■ What to do ■
Two lines mark the range in the entries below: the one holding "ATOM 165 C C" and the one holding "ATOM 179 N N". Set down those two and all lines between them, exactly.

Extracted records
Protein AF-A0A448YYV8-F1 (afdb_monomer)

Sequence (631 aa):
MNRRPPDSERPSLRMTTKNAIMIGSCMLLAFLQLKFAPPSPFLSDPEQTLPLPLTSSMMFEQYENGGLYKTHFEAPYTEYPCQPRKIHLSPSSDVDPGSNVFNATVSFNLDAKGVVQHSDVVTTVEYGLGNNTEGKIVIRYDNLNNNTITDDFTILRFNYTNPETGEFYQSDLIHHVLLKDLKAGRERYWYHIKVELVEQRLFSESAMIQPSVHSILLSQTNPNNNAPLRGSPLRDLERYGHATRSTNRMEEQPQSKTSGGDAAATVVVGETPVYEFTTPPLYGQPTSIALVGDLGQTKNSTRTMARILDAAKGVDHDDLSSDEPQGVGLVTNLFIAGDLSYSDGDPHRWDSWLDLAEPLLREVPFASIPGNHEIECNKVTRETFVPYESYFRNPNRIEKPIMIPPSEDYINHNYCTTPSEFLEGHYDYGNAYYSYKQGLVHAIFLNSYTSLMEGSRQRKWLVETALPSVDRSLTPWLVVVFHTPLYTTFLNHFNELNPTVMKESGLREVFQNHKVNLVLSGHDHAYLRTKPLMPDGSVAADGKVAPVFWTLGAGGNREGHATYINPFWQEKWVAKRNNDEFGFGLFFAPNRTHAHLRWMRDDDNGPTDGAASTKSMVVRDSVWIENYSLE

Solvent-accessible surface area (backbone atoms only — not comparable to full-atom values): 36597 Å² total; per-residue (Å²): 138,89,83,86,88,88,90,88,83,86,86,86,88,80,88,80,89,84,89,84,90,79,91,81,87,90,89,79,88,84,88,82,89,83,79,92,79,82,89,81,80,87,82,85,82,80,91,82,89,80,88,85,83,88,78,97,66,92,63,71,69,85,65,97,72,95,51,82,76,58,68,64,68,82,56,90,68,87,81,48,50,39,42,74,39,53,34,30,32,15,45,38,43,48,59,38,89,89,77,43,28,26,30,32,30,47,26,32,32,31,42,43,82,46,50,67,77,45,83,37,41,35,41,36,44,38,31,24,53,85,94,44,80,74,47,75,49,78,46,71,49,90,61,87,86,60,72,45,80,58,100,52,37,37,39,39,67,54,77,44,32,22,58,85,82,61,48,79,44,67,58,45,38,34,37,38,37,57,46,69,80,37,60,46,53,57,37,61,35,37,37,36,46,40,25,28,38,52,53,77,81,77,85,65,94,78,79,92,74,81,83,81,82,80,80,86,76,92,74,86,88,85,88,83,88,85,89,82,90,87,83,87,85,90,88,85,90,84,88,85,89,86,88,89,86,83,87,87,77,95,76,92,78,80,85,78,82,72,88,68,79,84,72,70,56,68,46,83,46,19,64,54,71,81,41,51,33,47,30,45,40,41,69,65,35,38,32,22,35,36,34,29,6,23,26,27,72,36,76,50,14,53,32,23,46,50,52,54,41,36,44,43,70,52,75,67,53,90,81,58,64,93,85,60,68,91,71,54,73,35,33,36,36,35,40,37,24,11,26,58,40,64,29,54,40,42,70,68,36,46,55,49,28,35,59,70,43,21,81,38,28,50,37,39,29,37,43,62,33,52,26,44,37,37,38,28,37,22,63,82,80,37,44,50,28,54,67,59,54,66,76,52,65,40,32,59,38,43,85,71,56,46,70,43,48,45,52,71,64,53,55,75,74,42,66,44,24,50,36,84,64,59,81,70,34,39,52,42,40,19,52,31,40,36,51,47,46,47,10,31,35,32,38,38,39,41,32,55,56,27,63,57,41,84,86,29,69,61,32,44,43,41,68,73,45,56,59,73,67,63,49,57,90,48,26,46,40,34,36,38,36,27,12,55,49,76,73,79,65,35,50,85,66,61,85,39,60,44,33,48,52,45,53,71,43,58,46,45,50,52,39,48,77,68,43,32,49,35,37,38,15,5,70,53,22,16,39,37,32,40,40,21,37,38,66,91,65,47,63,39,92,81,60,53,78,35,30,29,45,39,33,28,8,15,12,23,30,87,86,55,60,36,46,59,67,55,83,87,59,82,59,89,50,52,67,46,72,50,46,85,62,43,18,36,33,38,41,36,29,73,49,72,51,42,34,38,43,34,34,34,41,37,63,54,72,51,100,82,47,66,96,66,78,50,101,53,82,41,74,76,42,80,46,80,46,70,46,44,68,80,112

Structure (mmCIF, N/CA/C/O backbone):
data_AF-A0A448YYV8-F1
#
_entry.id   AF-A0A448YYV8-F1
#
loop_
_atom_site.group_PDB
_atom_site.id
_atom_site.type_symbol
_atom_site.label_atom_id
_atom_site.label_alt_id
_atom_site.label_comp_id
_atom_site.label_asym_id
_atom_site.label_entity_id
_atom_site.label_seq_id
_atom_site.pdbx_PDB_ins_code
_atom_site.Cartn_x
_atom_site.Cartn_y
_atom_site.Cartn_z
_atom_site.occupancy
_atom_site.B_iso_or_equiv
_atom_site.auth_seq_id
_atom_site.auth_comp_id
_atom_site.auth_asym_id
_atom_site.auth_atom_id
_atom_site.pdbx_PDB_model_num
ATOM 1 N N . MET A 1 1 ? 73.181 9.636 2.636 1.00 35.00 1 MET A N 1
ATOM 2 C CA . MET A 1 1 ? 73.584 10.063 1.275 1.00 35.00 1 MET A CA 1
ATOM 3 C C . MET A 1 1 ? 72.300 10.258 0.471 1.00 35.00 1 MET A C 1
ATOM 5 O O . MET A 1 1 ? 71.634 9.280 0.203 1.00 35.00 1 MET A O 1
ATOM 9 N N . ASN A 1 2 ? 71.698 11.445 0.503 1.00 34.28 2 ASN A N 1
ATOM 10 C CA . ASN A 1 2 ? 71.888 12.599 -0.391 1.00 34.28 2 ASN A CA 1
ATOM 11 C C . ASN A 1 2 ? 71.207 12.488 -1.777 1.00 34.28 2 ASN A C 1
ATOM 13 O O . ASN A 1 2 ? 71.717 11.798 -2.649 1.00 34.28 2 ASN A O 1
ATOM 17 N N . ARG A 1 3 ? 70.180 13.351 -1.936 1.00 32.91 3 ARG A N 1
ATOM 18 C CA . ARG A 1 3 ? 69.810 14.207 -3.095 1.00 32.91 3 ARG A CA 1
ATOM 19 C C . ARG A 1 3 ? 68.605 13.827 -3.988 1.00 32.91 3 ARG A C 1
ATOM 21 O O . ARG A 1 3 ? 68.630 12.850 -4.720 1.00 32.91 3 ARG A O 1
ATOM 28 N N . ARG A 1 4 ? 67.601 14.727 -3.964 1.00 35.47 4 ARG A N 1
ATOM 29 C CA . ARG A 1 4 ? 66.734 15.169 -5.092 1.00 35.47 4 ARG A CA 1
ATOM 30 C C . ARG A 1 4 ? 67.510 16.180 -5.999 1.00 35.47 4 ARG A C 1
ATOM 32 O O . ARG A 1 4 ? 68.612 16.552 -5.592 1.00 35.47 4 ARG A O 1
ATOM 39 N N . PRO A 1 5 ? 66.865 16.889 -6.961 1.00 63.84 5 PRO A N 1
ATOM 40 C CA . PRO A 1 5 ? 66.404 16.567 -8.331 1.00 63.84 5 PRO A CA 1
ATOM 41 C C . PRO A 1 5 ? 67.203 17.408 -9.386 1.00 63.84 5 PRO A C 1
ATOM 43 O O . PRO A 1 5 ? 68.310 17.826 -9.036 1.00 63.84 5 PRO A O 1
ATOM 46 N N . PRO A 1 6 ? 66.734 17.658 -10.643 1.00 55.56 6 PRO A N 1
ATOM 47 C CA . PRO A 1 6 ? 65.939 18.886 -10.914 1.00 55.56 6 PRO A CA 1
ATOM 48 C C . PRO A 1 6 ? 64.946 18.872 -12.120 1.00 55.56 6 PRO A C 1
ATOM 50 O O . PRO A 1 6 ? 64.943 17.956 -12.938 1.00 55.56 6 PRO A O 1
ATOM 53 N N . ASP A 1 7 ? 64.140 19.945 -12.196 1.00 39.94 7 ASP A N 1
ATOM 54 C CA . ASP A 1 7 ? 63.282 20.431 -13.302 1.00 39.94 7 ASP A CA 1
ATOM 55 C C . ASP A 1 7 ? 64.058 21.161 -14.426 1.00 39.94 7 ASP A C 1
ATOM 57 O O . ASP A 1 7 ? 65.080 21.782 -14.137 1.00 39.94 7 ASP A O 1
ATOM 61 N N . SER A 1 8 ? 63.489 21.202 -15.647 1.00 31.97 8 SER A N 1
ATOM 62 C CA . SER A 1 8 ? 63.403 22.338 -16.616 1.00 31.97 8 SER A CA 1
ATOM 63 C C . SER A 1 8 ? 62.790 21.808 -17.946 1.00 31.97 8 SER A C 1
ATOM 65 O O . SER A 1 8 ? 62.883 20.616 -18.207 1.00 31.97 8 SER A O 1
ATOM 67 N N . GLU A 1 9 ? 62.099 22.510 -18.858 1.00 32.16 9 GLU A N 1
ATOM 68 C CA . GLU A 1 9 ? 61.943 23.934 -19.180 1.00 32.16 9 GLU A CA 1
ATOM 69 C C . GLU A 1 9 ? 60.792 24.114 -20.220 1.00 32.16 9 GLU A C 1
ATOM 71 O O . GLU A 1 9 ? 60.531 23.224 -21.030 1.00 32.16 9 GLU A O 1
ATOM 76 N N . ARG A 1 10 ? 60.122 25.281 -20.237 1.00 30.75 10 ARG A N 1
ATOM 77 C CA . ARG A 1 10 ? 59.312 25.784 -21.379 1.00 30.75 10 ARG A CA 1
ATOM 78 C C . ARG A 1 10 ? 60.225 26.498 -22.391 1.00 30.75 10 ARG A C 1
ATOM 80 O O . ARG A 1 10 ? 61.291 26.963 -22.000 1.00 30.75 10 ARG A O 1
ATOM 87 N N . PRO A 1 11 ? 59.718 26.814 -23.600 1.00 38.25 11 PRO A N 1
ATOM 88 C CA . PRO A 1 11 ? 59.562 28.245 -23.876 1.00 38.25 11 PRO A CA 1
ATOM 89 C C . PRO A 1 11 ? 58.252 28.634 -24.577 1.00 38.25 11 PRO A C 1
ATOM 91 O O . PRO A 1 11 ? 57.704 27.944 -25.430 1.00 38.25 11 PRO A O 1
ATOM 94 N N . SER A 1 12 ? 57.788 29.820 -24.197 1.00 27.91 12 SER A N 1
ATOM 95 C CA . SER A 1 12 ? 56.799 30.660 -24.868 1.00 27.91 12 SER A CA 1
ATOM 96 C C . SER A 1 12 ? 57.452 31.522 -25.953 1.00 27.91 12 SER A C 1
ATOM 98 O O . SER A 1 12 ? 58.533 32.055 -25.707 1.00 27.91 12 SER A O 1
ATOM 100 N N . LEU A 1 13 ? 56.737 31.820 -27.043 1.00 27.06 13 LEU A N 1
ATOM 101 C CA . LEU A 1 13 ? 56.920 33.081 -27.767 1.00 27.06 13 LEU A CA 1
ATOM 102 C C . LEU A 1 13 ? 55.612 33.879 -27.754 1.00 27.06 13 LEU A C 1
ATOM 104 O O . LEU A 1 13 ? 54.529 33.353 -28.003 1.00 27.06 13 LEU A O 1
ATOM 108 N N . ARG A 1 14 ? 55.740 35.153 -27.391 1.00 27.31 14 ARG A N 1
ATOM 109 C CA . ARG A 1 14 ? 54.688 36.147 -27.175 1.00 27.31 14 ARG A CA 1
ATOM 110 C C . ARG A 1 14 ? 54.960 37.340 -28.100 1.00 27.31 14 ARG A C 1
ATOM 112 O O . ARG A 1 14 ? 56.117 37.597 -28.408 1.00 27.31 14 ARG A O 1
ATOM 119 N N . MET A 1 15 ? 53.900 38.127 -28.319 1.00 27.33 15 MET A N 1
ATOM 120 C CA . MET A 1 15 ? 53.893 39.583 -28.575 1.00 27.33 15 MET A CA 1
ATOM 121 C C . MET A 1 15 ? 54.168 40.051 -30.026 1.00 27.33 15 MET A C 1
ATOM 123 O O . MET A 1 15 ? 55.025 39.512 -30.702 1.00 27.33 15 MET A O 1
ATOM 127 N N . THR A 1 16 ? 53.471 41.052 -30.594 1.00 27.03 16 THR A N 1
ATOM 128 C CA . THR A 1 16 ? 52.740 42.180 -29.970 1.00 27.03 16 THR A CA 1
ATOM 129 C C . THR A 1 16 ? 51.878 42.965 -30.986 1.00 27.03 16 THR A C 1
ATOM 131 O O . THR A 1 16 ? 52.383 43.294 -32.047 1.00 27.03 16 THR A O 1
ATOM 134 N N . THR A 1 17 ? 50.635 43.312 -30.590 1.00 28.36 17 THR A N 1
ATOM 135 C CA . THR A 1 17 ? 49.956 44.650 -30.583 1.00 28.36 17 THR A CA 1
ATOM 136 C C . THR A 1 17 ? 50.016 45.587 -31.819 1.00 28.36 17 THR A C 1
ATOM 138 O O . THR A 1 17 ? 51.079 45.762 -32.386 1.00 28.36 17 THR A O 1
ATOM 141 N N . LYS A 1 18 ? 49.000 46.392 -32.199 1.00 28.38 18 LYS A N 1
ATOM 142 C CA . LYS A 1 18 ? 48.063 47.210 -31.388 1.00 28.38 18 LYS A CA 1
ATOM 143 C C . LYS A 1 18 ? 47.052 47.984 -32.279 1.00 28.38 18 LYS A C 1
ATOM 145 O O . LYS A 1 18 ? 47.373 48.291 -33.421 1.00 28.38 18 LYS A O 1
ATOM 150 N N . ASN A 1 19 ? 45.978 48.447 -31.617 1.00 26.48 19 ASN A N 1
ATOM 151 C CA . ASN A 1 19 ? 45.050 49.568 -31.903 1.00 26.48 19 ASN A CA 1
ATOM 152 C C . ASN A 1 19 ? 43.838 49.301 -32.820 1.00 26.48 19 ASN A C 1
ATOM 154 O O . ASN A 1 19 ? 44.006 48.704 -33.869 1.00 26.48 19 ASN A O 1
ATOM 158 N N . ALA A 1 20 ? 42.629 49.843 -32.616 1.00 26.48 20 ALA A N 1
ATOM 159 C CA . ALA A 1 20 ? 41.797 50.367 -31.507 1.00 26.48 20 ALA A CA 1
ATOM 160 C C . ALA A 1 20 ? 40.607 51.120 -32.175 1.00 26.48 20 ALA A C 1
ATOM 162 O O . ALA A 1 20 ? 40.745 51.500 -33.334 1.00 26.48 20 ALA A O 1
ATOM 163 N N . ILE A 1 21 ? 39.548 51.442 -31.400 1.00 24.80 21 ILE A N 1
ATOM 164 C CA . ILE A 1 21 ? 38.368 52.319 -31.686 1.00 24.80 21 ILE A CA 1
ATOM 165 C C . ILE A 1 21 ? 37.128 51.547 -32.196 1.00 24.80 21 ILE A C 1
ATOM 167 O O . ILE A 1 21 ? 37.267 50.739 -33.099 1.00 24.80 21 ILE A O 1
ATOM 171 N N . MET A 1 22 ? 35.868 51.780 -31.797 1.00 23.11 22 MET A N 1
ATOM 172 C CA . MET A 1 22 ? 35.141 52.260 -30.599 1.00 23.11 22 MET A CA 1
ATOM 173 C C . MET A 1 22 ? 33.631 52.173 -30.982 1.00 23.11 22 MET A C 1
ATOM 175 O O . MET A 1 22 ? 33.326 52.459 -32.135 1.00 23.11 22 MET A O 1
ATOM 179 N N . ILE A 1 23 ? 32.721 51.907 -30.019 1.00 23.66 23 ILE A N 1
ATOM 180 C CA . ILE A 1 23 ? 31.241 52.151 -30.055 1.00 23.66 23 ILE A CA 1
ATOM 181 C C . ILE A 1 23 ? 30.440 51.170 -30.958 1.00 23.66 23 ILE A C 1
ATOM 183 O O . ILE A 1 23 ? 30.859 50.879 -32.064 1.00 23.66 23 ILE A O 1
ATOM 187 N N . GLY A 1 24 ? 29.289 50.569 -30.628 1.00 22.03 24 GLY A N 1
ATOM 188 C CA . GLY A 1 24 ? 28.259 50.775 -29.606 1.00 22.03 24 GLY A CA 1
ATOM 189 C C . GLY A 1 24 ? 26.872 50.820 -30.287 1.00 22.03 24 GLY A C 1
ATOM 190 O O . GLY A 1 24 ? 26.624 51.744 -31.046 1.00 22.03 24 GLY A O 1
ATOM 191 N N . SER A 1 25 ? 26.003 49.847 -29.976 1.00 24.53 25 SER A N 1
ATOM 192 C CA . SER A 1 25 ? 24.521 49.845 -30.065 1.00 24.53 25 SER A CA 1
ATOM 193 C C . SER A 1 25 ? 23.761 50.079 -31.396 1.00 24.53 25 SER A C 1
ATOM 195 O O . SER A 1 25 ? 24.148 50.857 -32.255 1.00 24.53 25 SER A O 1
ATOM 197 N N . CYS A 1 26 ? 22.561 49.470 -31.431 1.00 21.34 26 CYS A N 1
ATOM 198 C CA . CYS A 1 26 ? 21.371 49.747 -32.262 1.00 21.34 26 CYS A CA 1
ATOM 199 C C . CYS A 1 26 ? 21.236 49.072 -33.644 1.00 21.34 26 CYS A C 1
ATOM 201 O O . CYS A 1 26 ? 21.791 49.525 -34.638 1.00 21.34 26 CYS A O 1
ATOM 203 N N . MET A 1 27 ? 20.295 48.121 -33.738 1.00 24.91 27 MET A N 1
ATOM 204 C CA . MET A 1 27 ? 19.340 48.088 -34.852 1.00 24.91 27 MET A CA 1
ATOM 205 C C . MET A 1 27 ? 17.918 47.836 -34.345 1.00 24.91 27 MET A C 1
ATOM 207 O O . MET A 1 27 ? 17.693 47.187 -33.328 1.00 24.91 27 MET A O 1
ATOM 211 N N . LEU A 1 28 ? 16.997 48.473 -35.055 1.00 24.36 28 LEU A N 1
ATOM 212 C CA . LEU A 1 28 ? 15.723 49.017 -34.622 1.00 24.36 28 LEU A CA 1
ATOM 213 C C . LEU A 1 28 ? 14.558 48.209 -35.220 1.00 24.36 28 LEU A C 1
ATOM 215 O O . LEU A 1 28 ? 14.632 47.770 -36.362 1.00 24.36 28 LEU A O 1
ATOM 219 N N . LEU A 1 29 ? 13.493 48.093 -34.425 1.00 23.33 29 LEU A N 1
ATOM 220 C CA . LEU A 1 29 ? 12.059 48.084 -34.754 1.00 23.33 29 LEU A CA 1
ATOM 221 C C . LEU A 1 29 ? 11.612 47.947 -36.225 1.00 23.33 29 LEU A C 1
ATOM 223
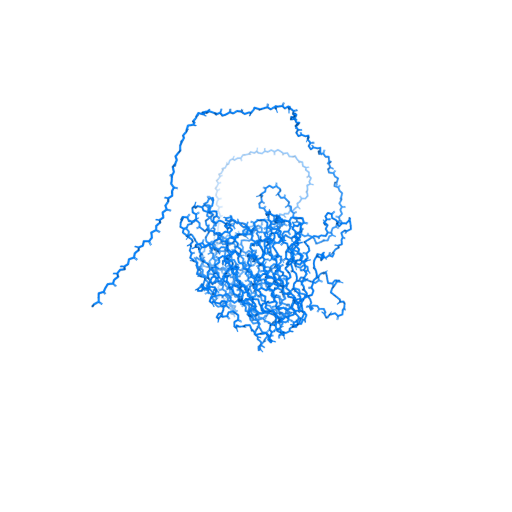 O O . LEU A 1 29 ? 11.897 48.801 -37.060 1.00 23.33 29 LEU A O 1
ATOM 227 N N . ALA A 1 30 ? 10.655 47.038 -36.435 1.00 24.75 30 ALA A N 1
ATOM 228 C CA . ALA A 1 30 ? 9.483 47.310 -37.265 1.00 24.75 30 ALA A CA 1
ATOM 229 C C . ALA A 1 30 ? 8.224 46.703 -36.613 1.00 24.75 30 ALA A C 1
ATOM 231 O O . ALA A 1 30 ? 8.079 45.490 -36.497 1.00 24.75 30 ALA A O 1
ATOM 232 N N . PHE A 1 31 ? 7.337 47.590 -36.155 1.00 24.31 31 PHE A N 1
ATOM 233 C CA . PHE A 1 31 ? 5.960 47.318 -35.743 1.00 24.31 31 PHE A CA 1
ATOM 234 C C . PHE A 1 31 ? 5.097 46.981 -36.966 1.00 24.31 31 PHE A C 1
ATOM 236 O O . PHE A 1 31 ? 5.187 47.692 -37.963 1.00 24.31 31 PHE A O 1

■ Solution to this task ■
ATOM 165 C C . ILE A 1 21 ? 37.128 51.547 -32.196 1.00 24.80 21 ILE A C 1
ATOM 167 O O . ILE A 1 21 ? 37.267 50.739 -33.099 1.00 24.80 21 ILE A O 1
ATOM 171 N N . MET A 1 22 ? 35.868 51.780 -31.797 1.00 23.11 22 MET A N 1
ATOM 172 C CA . MET A 1 22 ? 35.141 52.260 -30.599 1.00 23.11 22 MET A CA 1
ATOM 173 C C . MET A 1 22 ? 33.631 52.173 -30.982 1.00 23.11 22 MET A C 1
ATOM 175 O O . MET A 1 22 ? 33.326 52.459 -32.135 1.00 23.11 22 MET A O 1
ATOM 179 N N . ILE A 1 23 ? 32.721 51.907 -30.019 1.00 23.66 23 ILE A N 1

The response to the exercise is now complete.